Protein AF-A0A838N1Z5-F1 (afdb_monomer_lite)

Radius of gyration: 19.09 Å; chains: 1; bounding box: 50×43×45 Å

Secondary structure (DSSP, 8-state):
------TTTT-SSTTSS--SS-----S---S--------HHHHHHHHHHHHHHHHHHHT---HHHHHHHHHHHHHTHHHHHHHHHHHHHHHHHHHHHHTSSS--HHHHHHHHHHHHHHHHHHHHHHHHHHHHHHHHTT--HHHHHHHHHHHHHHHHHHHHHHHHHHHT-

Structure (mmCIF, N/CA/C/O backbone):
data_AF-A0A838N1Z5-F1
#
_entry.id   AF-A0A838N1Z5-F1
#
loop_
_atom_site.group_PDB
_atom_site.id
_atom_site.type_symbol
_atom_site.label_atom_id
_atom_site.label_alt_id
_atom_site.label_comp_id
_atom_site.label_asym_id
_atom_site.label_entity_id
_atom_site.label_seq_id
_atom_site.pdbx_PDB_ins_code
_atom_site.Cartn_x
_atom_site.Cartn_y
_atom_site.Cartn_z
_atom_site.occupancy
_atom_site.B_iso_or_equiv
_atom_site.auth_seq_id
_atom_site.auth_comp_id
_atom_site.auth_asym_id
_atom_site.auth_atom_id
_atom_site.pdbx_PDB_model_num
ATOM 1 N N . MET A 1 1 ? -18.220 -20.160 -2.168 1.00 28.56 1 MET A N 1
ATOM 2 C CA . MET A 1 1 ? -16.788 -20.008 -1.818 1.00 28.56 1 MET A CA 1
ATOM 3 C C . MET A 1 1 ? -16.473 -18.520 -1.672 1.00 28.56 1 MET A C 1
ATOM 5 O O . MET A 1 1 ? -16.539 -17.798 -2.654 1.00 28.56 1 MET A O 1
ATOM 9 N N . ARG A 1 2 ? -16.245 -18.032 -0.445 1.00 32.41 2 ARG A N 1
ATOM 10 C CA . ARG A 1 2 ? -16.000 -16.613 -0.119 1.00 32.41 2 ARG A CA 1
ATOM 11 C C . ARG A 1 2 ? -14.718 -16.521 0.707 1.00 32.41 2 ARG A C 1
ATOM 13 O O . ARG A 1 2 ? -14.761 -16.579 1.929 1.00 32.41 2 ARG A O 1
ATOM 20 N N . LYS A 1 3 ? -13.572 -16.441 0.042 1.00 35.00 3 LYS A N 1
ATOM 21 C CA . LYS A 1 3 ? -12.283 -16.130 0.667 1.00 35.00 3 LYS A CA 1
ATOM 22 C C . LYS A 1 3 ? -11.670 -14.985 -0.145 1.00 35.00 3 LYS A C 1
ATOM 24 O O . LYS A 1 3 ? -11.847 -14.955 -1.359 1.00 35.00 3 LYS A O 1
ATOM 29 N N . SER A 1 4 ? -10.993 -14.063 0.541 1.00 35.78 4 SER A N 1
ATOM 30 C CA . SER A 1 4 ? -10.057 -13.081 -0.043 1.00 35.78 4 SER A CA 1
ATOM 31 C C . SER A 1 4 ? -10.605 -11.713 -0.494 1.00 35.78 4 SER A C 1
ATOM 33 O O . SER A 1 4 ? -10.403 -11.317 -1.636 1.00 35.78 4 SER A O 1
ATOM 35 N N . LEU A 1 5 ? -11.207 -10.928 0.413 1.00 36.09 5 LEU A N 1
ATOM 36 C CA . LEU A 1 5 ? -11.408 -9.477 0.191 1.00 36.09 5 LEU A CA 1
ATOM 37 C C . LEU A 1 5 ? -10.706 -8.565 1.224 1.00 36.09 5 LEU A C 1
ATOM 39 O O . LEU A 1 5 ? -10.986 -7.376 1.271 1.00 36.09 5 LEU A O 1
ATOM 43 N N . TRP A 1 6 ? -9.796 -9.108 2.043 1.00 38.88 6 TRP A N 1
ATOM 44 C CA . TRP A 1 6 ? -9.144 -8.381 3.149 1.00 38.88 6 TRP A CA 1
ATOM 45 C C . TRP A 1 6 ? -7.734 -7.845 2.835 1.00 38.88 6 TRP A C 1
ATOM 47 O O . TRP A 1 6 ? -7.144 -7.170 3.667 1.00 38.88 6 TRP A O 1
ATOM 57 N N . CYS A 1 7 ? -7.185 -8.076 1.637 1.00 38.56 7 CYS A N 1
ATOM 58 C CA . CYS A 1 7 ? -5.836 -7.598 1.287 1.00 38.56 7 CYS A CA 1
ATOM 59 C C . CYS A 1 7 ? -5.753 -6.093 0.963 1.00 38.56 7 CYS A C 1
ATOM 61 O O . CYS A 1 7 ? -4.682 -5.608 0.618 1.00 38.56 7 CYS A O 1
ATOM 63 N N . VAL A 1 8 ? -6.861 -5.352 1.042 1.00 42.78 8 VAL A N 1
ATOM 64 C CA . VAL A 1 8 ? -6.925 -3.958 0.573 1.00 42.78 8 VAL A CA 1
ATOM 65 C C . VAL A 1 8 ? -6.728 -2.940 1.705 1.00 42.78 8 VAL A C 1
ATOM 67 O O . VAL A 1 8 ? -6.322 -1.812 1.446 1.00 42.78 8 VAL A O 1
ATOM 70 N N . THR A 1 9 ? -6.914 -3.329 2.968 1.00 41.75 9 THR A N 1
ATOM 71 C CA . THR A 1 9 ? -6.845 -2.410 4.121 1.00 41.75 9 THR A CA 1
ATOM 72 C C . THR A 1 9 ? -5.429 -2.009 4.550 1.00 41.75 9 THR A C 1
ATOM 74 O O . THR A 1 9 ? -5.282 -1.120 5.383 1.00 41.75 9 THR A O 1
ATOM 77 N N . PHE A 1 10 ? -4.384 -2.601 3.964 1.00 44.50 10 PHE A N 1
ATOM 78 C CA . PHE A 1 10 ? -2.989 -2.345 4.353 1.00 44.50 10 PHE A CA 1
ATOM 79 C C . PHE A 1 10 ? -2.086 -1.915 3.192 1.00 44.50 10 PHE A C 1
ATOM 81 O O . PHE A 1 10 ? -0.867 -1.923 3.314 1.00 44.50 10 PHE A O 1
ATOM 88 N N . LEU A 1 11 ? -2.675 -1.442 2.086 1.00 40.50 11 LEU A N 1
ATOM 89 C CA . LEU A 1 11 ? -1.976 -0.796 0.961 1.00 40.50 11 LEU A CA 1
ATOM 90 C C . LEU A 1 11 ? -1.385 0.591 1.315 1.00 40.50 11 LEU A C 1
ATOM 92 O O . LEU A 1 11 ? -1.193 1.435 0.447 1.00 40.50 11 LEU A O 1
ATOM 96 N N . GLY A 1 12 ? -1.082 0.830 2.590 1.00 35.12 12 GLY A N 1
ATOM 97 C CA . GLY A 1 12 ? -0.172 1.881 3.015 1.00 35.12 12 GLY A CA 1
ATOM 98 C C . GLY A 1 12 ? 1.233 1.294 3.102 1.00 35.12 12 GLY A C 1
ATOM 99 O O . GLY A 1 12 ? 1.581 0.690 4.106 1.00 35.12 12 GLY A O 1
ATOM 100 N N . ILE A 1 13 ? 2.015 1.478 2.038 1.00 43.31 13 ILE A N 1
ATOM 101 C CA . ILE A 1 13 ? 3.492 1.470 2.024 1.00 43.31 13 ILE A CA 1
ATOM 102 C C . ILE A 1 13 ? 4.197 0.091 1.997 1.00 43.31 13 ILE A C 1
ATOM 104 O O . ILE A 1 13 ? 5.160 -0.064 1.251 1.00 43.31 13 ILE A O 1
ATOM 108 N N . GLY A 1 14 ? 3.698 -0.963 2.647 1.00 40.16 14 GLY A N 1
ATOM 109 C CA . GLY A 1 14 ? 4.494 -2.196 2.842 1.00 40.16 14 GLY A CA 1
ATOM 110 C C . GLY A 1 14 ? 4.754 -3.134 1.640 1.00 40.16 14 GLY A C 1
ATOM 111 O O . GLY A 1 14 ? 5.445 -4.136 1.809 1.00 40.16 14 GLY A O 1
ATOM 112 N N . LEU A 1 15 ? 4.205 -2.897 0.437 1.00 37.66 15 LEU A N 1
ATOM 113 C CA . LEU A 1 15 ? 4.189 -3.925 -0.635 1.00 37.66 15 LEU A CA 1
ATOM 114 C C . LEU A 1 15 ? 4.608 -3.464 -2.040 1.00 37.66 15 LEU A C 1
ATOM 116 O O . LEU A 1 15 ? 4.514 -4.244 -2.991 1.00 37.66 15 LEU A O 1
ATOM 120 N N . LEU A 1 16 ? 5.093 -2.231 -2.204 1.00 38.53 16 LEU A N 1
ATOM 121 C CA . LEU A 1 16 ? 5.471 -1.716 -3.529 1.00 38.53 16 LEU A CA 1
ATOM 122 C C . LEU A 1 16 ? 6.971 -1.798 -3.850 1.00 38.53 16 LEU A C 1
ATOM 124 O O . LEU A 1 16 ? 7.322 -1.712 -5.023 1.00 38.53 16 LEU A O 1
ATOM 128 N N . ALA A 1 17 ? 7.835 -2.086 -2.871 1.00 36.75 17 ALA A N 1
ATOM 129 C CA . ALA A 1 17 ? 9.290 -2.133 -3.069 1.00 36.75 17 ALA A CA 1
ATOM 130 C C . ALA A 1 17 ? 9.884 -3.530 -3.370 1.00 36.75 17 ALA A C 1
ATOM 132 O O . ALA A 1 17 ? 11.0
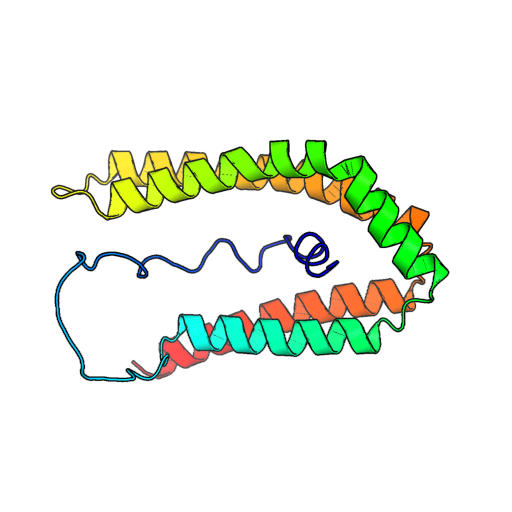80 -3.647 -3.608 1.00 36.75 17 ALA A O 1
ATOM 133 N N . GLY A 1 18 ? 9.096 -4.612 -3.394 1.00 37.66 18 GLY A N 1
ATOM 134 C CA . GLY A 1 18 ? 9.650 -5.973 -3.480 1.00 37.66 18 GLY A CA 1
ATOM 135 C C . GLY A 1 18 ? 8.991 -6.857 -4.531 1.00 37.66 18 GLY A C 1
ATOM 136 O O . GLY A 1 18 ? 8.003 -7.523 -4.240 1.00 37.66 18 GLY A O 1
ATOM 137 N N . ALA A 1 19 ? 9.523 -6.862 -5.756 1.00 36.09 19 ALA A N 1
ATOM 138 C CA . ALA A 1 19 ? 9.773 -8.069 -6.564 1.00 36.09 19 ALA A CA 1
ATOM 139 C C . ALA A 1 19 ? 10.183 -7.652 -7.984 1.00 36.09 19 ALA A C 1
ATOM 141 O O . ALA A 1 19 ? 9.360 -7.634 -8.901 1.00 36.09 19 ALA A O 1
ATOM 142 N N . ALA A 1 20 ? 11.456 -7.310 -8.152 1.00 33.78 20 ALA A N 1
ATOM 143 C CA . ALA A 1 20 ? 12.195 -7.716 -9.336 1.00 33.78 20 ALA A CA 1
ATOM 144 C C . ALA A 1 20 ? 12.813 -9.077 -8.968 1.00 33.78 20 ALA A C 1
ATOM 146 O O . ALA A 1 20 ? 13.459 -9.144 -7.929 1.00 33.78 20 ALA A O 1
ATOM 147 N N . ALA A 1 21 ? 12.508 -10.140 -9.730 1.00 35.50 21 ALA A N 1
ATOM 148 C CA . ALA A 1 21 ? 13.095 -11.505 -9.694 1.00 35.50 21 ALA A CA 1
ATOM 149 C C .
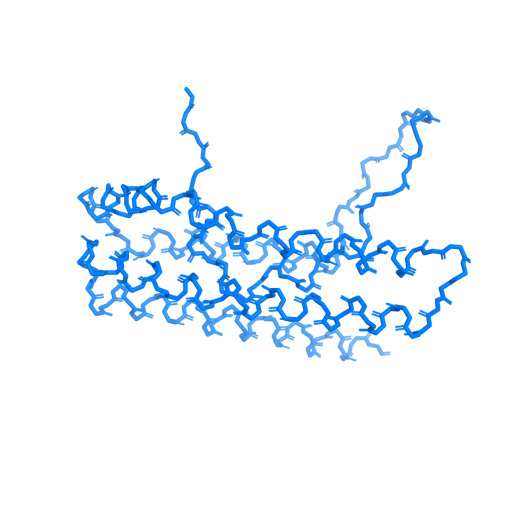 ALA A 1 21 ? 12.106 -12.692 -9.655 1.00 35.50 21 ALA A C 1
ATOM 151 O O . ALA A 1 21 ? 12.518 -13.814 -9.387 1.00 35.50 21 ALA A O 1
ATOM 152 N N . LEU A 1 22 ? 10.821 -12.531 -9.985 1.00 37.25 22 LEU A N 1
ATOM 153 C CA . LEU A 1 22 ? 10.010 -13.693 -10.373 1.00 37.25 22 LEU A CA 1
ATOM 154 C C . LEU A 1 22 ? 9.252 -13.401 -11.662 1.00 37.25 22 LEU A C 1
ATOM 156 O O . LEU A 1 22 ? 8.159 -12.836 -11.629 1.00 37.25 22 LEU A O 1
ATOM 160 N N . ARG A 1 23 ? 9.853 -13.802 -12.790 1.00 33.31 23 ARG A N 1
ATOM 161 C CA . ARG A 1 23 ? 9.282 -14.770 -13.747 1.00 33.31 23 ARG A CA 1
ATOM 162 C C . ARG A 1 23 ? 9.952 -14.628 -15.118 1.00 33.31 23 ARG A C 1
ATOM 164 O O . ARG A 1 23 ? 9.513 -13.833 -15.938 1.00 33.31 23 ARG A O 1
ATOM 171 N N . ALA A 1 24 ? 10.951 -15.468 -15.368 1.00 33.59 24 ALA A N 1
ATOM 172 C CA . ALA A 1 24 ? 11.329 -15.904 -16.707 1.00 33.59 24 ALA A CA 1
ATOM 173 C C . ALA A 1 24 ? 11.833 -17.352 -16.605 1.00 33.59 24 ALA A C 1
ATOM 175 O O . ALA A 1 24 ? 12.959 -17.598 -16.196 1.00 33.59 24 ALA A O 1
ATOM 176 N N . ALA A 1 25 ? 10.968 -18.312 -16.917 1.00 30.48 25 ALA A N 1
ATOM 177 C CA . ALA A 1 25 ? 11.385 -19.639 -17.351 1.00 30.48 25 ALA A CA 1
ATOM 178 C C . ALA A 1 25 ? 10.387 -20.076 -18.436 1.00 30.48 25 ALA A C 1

---

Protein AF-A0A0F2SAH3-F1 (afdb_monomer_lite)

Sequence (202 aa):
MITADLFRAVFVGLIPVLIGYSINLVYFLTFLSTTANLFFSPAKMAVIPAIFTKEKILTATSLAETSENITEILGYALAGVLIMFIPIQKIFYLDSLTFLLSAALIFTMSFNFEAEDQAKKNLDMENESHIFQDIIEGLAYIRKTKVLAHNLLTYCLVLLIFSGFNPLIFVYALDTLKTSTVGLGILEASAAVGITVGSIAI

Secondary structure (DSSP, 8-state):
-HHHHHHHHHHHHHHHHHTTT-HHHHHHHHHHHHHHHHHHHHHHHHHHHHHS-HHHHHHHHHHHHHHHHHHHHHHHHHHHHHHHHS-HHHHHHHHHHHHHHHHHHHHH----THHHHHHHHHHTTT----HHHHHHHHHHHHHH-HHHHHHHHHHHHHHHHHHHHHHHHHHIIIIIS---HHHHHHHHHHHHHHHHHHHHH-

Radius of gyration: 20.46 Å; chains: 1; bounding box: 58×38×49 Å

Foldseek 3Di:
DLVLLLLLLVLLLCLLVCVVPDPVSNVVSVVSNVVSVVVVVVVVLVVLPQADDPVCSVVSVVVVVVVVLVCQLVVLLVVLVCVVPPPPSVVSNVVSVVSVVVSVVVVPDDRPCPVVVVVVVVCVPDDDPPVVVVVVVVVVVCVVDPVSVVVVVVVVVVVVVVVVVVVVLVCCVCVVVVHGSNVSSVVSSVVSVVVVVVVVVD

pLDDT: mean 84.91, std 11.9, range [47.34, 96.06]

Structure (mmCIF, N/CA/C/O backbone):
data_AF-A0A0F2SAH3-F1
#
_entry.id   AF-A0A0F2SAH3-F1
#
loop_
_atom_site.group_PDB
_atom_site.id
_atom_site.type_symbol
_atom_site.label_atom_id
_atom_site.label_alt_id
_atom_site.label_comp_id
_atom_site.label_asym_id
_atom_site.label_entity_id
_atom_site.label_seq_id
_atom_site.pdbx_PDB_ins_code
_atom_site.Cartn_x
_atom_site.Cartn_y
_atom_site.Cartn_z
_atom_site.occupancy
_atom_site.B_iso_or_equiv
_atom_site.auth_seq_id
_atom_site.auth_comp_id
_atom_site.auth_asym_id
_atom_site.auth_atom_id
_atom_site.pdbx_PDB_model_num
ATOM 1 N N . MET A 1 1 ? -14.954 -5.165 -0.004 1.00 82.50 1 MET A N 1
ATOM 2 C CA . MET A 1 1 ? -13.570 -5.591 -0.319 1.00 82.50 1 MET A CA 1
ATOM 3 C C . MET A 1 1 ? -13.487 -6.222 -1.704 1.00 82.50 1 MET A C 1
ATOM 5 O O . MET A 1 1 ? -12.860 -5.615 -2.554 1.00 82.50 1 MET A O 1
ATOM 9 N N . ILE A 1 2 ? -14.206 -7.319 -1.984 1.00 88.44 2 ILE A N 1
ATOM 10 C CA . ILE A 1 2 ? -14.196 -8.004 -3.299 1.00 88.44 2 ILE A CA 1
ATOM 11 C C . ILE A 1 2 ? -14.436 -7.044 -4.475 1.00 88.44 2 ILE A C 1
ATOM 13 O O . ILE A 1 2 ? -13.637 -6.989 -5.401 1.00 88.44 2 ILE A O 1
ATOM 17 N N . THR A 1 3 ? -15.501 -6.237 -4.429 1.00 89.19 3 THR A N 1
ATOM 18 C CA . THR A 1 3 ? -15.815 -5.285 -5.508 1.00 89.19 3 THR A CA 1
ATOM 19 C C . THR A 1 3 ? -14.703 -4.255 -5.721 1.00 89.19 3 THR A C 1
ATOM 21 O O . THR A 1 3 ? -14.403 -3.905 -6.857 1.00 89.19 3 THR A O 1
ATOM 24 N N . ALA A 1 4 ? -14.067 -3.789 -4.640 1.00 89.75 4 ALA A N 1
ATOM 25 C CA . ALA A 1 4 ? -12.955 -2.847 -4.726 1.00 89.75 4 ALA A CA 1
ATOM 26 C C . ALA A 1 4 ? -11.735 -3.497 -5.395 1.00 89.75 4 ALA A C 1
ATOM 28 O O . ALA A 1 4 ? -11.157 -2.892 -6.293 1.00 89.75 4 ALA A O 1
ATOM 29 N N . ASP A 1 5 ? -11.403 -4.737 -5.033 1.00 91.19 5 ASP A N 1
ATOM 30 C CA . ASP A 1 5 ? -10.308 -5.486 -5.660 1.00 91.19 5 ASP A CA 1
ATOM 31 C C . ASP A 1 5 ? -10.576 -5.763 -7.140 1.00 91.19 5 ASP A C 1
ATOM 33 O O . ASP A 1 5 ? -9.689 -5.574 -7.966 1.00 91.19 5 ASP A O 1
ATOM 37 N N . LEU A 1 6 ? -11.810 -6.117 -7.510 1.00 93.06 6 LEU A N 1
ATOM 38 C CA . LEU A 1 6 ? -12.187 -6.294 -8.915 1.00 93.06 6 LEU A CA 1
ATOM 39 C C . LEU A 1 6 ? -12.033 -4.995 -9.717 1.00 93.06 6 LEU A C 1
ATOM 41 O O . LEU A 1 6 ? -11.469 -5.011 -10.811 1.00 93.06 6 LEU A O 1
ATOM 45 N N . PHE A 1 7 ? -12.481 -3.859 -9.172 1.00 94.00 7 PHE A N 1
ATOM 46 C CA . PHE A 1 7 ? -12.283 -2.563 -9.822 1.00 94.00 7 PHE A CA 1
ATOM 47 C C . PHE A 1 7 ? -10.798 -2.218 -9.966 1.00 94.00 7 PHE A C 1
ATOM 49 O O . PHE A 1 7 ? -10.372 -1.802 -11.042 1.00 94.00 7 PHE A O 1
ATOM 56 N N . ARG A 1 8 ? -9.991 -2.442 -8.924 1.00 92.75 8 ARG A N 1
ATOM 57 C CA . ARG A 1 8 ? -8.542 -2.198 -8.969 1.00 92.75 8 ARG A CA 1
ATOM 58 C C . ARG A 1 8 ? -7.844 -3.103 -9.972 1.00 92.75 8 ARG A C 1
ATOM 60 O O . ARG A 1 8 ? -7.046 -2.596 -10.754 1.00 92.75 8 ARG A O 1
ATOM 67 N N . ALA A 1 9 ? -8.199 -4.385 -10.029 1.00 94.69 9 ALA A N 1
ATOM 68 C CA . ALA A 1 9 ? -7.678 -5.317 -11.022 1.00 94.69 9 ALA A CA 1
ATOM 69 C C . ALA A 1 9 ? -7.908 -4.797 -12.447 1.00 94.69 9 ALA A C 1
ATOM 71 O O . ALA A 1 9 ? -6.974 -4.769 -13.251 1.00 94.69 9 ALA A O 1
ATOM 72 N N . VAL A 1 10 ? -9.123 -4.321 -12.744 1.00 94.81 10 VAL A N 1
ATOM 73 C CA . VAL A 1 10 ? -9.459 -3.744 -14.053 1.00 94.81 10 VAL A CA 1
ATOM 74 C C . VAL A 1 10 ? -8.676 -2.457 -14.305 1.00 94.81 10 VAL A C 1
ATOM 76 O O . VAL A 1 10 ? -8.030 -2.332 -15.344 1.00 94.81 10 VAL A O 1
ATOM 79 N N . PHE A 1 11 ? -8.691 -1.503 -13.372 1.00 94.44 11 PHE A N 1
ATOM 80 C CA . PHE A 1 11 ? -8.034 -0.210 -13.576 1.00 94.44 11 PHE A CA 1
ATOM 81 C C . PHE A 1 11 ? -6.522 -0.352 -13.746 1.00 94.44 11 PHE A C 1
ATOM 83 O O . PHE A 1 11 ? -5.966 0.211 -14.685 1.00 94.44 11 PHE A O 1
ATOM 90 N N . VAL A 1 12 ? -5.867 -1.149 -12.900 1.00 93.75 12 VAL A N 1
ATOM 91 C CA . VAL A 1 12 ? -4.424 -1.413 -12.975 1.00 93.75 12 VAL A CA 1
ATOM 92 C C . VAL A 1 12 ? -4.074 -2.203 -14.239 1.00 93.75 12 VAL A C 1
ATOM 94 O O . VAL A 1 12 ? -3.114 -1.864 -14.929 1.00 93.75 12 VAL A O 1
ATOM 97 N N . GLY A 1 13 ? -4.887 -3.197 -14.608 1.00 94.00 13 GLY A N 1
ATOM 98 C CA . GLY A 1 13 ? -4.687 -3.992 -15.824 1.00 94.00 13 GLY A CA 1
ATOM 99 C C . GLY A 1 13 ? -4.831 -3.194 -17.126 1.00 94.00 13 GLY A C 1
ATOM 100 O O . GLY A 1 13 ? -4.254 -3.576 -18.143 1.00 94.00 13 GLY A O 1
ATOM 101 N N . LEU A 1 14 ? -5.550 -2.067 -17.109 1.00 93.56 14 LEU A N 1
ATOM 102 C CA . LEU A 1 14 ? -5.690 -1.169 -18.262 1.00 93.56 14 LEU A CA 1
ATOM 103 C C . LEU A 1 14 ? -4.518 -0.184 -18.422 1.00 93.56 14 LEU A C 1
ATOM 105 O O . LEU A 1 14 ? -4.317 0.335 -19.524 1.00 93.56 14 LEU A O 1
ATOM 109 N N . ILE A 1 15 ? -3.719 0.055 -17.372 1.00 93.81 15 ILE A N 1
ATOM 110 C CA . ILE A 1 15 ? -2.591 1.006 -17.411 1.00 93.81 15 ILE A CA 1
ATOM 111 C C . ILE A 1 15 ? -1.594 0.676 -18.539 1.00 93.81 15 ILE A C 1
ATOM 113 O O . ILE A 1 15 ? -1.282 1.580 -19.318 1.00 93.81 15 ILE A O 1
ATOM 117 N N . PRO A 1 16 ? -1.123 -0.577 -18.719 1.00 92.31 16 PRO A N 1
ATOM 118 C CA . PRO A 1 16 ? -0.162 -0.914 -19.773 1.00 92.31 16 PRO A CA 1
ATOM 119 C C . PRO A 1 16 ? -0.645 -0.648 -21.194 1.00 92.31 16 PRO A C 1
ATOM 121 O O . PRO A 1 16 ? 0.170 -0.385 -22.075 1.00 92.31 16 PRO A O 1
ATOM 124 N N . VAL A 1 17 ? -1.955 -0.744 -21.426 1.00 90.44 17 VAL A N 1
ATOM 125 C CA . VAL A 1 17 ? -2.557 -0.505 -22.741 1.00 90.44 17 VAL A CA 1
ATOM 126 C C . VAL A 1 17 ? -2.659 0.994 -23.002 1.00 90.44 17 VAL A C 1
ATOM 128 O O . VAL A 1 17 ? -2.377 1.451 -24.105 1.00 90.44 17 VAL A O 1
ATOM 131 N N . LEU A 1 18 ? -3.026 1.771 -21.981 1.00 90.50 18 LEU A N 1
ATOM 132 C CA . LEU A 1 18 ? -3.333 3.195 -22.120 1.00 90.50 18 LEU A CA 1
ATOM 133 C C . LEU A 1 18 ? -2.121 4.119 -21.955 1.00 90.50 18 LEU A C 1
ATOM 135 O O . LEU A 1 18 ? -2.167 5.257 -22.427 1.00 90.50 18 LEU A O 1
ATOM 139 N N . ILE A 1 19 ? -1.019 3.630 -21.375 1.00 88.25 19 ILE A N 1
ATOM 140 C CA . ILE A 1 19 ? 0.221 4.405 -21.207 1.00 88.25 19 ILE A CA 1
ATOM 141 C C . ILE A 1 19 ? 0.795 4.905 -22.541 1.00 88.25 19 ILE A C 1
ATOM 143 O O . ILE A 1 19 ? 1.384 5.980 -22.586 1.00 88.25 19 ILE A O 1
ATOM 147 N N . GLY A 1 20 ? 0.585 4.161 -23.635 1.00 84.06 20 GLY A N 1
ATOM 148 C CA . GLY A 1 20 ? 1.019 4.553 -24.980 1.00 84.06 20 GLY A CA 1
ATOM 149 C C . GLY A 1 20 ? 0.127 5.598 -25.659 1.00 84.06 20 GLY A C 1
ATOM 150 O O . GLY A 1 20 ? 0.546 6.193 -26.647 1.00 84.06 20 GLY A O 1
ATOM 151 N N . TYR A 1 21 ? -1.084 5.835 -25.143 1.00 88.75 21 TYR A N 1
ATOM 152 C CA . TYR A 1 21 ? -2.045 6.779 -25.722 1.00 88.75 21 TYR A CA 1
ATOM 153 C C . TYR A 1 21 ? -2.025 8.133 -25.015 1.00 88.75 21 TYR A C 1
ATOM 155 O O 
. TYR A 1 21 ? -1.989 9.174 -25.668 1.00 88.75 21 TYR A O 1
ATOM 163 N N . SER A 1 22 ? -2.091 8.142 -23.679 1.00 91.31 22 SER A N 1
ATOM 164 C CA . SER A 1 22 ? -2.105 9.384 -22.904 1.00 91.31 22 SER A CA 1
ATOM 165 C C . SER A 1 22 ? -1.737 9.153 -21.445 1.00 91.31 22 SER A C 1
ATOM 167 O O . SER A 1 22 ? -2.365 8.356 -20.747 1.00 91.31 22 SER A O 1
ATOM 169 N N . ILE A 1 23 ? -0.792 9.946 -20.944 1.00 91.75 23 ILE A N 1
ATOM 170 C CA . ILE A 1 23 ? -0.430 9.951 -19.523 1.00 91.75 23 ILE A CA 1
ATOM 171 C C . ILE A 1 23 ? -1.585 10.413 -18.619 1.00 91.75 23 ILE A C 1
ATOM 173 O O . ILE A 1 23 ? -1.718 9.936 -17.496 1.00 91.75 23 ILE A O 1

Directions =
Please copy out each line of the listing above that contains the string "chains".

Reply to the exercise =
Radius of gyration: 19.09 Å; chains: 1; bounding box: 50×43×45 Å
Radius of gyration: 20.46 Å; chains: 1; bounding box: 58×38×49 Å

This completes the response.